Work request: Within the listing below, please copy exactly the lines between the line holding "ATOM 223 O O" and the line holding "ATOM 232 O O", inclusive.

Extracted material:
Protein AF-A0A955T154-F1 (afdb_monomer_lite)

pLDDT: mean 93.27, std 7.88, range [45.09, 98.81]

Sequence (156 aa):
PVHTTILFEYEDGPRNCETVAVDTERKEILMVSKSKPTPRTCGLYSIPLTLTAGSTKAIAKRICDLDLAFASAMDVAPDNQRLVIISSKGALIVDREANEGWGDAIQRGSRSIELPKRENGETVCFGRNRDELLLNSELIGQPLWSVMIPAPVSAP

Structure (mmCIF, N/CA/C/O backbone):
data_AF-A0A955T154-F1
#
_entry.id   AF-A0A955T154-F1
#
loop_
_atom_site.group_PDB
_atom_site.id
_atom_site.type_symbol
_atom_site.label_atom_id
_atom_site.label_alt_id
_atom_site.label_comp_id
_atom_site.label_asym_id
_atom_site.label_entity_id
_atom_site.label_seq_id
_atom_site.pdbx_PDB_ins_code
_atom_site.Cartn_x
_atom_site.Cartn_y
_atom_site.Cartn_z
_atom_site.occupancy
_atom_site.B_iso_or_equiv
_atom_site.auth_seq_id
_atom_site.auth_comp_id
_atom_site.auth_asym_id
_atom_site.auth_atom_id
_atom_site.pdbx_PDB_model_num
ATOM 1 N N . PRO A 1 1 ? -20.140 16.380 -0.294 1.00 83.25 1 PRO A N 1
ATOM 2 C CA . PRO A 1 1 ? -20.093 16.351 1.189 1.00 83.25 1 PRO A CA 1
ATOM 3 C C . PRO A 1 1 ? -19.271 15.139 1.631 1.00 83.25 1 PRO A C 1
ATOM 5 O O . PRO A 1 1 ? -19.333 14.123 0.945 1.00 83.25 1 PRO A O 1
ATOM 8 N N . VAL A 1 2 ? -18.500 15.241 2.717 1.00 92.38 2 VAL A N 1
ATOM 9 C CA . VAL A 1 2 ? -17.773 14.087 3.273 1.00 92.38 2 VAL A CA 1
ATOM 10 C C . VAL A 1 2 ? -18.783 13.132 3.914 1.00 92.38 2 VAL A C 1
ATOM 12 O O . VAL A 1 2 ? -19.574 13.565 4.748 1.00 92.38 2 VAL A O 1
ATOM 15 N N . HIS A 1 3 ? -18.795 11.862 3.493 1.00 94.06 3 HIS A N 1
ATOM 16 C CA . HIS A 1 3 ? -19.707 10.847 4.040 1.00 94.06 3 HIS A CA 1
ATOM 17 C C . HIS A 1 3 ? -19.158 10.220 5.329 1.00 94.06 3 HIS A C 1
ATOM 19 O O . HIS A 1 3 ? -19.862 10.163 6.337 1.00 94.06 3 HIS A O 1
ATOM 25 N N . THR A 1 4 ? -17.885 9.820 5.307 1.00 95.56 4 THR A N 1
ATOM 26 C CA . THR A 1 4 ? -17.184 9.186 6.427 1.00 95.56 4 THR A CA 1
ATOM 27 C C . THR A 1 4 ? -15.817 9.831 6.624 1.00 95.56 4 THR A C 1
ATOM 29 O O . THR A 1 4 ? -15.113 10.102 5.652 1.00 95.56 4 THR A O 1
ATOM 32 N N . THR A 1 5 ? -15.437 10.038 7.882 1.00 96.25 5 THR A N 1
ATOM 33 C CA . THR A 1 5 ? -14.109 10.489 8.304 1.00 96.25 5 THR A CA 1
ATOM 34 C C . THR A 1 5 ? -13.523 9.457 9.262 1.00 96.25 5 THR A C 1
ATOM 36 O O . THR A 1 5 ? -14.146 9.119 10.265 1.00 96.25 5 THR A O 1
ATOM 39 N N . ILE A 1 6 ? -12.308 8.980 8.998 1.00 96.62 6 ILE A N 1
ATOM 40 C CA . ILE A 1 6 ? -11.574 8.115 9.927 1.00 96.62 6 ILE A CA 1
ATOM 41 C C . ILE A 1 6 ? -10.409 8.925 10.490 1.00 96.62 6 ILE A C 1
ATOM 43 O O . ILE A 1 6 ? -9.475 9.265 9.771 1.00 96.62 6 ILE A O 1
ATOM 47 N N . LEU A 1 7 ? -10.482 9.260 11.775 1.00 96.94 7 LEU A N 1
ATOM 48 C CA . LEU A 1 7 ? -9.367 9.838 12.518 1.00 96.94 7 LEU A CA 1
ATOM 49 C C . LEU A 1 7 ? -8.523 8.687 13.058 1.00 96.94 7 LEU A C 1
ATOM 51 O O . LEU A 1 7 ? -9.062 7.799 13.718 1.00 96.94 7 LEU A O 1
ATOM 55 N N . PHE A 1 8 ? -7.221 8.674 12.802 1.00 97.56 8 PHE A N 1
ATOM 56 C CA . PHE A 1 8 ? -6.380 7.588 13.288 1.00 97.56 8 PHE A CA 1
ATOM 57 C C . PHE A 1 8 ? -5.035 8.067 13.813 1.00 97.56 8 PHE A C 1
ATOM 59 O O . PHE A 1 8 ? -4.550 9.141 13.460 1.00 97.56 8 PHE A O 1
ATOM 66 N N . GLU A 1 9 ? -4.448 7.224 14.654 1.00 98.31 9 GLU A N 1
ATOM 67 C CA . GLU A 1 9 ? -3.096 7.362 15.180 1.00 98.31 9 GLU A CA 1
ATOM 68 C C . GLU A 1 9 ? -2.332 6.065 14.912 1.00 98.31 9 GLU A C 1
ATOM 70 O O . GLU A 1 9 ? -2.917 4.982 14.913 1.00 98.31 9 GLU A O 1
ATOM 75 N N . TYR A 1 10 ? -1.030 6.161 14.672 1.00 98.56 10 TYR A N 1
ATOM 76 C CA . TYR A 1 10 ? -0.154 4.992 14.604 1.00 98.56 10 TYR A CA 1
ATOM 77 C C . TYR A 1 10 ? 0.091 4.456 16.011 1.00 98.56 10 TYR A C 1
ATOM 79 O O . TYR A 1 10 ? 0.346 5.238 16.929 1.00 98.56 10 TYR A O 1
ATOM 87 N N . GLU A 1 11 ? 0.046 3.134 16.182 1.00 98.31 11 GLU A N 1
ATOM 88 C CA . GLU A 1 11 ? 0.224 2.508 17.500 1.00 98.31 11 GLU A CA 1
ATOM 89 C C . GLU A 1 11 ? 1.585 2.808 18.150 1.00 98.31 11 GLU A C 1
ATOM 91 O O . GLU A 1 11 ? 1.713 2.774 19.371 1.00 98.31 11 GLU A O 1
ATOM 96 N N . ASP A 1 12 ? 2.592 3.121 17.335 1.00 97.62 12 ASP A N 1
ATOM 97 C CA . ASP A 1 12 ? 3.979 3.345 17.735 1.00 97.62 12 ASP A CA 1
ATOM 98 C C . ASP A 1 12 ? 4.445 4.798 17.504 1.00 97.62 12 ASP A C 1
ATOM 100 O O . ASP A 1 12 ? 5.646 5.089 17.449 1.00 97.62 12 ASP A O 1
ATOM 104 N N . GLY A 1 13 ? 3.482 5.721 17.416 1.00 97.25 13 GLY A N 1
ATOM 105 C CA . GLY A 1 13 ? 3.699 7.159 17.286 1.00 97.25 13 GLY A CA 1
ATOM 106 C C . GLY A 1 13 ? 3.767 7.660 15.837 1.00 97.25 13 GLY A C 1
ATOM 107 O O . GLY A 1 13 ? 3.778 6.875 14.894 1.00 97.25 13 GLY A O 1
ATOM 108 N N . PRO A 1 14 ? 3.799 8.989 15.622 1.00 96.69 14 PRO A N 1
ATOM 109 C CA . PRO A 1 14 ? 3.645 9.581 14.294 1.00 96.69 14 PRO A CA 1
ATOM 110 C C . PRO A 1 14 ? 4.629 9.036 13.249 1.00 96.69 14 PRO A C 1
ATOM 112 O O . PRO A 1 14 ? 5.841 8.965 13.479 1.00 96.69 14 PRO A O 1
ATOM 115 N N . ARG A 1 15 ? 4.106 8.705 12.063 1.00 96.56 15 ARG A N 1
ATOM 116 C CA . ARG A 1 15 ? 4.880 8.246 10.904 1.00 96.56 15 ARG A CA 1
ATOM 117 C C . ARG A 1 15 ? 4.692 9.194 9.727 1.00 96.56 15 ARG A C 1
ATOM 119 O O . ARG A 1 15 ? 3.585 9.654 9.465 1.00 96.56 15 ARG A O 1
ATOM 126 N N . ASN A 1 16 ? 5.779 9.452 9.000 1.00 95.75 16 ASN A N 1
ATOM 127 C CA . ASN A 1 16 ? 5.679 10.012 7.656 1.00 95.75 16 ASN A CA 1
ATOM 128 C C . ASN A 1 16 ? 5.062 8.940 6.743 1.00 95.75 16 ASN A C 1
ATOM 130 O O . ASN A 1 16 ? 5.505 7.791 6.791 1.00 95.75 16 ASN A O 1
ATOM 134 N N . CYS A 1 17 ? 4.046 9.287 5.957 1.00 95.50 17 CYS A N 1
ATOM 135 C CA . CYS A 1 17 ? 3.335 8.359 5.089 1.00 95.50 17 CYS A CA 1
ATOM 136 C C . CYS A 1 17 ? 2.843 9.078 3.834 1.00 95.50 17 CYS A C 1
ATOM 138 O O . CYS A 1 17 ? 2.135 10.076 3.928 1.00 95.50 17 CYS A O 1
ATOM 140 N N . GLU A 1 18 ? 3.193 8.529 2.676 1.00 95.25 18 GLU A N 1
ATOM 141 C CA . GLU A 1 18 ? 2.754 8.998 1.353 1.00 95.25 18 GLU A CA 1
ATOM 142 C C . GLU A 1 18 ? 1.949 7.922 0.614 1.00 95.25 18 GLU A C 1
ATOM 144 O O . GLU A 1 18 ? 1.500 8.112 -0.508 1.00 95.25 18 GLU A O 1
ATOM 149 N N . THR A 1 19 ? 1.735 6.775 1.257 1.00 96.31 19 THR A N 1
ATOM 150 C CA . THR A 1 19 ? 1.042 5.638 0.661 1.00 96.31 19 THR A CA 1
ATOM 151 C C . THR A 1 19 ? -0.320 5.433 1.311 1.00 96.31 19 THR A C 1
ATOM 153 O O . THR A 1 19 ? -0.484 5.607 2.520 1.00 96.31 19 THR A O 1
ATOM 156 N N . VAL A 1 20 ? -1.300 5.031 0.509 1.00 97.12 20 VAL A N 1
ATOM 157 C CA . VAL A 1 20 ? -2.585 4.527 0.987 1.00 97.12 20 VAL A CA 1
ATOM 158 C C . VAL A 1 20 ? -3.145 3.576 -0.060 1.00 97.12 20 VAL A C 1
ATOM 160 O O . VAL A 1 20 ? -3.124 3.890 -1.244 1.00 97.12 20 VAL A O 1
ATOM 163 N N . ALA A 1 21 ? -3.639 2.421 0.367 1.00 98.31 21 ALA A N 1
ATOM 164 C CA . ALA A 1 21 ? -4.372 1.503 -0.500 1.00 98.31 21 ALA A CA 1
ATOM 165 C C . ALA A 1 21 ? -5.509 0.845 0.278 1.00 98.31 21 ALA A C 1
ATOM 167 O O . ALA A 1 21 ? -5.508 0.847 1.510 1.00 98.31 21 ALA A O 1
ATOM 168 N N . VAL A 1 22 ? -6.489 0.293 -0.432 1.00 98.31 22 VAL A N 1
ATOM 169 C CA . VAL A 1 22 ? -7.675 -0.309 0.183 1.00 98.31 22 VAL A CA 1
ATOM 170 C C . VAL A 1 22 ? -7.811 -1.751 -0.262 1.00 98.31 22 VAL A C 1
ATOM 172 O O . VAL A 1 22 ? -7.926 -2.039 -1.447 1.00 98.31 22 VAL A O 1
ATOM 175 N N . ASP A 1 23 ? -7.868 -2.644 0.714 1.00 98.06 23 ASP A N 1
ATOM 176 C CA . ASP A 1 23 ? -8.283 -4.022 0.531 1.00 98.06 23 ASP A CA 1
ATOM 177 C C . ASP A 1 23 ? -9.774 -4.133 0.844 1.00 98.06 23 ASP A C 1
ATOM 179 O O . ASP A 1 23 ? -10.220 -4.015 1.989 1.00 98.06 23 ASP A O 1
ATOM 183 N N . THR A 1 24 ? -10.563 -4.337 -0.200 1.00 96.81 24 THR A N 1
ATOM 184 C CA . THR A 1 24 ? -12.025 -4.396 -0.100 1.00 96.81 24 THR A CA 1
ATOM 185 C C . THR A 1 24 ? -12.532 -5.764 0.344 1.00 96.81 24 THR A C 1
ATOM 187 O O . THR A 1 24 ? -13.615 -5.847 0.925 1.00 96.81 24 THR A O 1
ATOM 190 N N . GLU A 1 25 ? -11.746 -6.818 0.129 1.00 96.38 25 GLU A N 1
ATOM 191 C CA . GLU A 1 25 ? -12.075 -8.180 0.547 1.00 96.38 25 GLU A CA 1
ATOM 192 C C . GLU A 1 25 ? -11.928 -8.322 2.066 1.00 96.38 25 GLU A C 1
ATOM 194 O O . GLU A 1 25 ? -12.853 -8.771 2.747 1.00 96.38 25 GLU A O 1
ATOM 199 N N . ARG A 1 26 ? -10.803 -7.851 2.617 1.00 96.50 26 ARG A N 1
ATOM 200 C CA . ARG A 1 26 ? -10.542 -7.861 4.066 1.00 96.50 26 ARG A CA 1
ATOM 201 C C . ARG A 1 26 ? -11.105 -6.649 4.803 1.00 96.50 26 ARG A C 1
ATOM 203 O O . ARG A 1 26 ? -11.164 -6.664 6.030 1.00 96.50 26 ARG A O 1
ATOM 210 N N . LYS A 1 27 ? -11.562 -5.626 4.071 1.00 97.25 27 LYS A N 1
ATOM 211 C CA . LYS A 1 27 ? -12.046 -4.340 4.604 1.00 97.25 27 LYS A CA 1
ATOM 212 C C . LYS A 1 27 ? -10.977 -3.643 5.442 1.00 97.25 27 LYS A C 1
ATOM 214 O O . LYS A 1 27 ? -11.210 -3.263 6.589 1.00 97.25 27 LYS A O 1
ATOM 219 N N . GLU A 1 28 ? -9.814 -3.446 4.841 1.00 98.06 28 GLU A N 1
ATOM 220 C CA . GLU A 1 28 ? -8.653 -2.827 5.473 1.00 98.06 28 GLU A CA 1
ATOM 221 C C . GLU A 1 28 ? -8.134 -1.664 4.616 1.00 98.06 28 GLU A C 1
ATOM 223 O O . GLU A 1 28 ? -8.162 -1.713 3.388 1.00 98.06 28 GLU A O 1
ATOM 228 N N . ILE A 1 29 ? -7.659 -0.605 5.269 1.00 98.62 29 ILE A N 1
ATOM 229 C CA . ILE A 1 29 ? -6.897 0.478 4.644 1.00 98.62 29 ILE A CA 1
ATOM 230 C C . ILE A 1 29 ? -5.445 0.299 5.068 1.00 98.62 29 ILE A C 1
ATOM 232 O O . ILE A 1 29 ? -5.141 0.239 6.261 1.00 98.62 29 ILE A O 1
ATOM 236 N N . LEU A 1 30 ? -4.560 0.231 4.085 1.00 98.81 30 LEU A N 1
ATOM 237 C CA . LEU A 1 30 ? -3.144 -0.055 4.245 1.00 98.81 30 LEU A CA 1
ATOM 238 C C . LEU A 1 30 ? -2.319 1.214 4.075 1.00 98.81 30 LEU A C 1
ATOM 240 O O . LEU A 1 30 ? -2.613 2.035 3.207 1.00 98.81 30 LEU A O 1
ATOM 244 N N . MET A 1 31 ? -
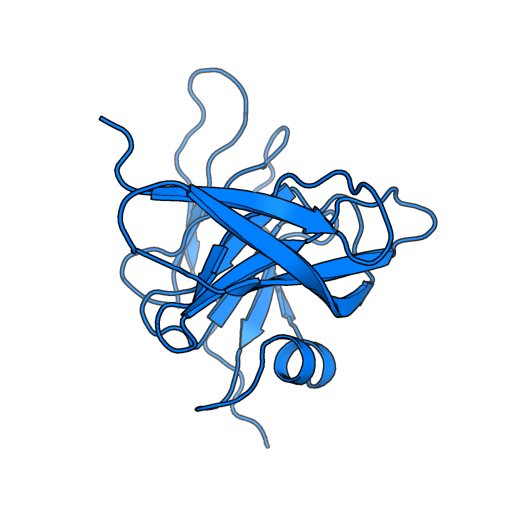1.252 1.336 4.860 1.00 98.56 31 MET A N 1
ATOM 245 C CA . MET A 1 31 ? -0.304 2.452 4.819 1.00 98.56 31 MET A CA 1
ATOM 246 C C . MET A 1 31 ? 1.111 1.946 5.075 1.00 98.56 31 MET A C 1
ATOM 248 O O . MET A 1 31 ? 1.356 1.228 6.035 1.00 98.56 31 MET A O 1
ATOM 252 N N . VAL A 1 32 ? 2.068 2.353 4.260 1.00 98.00 32 VAL A N 1
ATOM 253 C CA . VAL A 1 32 ? 3.501 2.115 4.451 1.00 98.00 32 VAL A CA 1
ATOM 254 C C . VAL A 1 32 ? 4.168 3.414 4.885 1.00 98.00 32 VAL A C 1
ATOM 256 O O . VAL A 1 32 ? 4.116 4.422 4.175 1.00 98.00 32 VAL A O 1
ATOM 259 N N . SER A 1 33 ? 4.837 3.392 6.039 1.00 97.31 33 SER A N 1
ATOM 260 C CA . SER A 1 33 ? 5.605 4.548 6.509 1.00 97.31 33 SER A CA 1
ATOM 261 C C . SER A 1 33 ? 6.812 4.810 5.607 1.00 97.31 33 SER A C 1
ATOM 263 O O . SER A 1 33 ? 7.555 3.877 5.310 1.00 97.31 33 SER A O 1
ATOM 265 N N . LYS A 1 34 ? 7.095
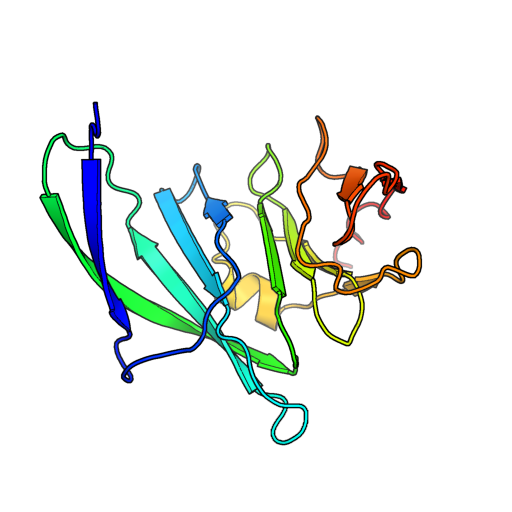 6.068 5.272 1.00 94.38 34 LYS A N 1
ATOM 266 C CA . LYS A 1 34 ? 8.290 6.468 4.521 1.00 94.38 34 LYS A CA 1
ATOM 267 C C . LYS A 1 34 ? 9.521 6.483 5.431 1.00 94.38 34 LYS A C 1
ATOM 269 O O . LYS A 1 34 ? 9.553 7.201 6.432 1.00 94.38 34 LYS A O 1
ATOM 274 N N . SER A 1 35 ? 10.558 5.728 5.067 1.00 92.19 35 SER A N 1
ATOM 275 C CA . SER A 1 35 ? 11.852 5.733 5.765 1.00 92.19 35 SER A CA 1
ATOM 276 C C . SER A 1 35 ? 12.957 6.418 4.953 1.00 92.19 35 SER A C 1
ATOM 278 O O . SER A 1 35 ? 12.864 6.577 3.733 1.00 92.19 35 SER A O 1
ATOM 280 N N . LYS A 1 36 ? 14.040 6.792 5.646 1.00 88.25 36 LYS A N 1
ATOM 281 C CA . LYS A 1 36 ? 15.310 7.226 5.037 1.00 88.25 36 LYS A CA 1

Result below:
ATOM 223 O O . GLU A 1 28 ? -8.162 -1.713 3.388 1.00 98.06 28 GLU A O 1
ATOM 228 N N . ILE A 1 29 ? -7.659 -0.605 5.269 1.00 98.62 29 ILE A N 1
ATOM 229 C CA . ILE A 1 29 ? -6.897 0.478 4.644 1.00 98.62 29 ILE A CA 1
ATOM 230 C C . ILE A 1 29 ? -5.445 0.299 5.068 1.00 98.62 29 ILE A C 1
ATOM 232 O O . ILE A 1 29 ? -5.141 0.239 6.261 1.00 98.62 29 ILE A O 1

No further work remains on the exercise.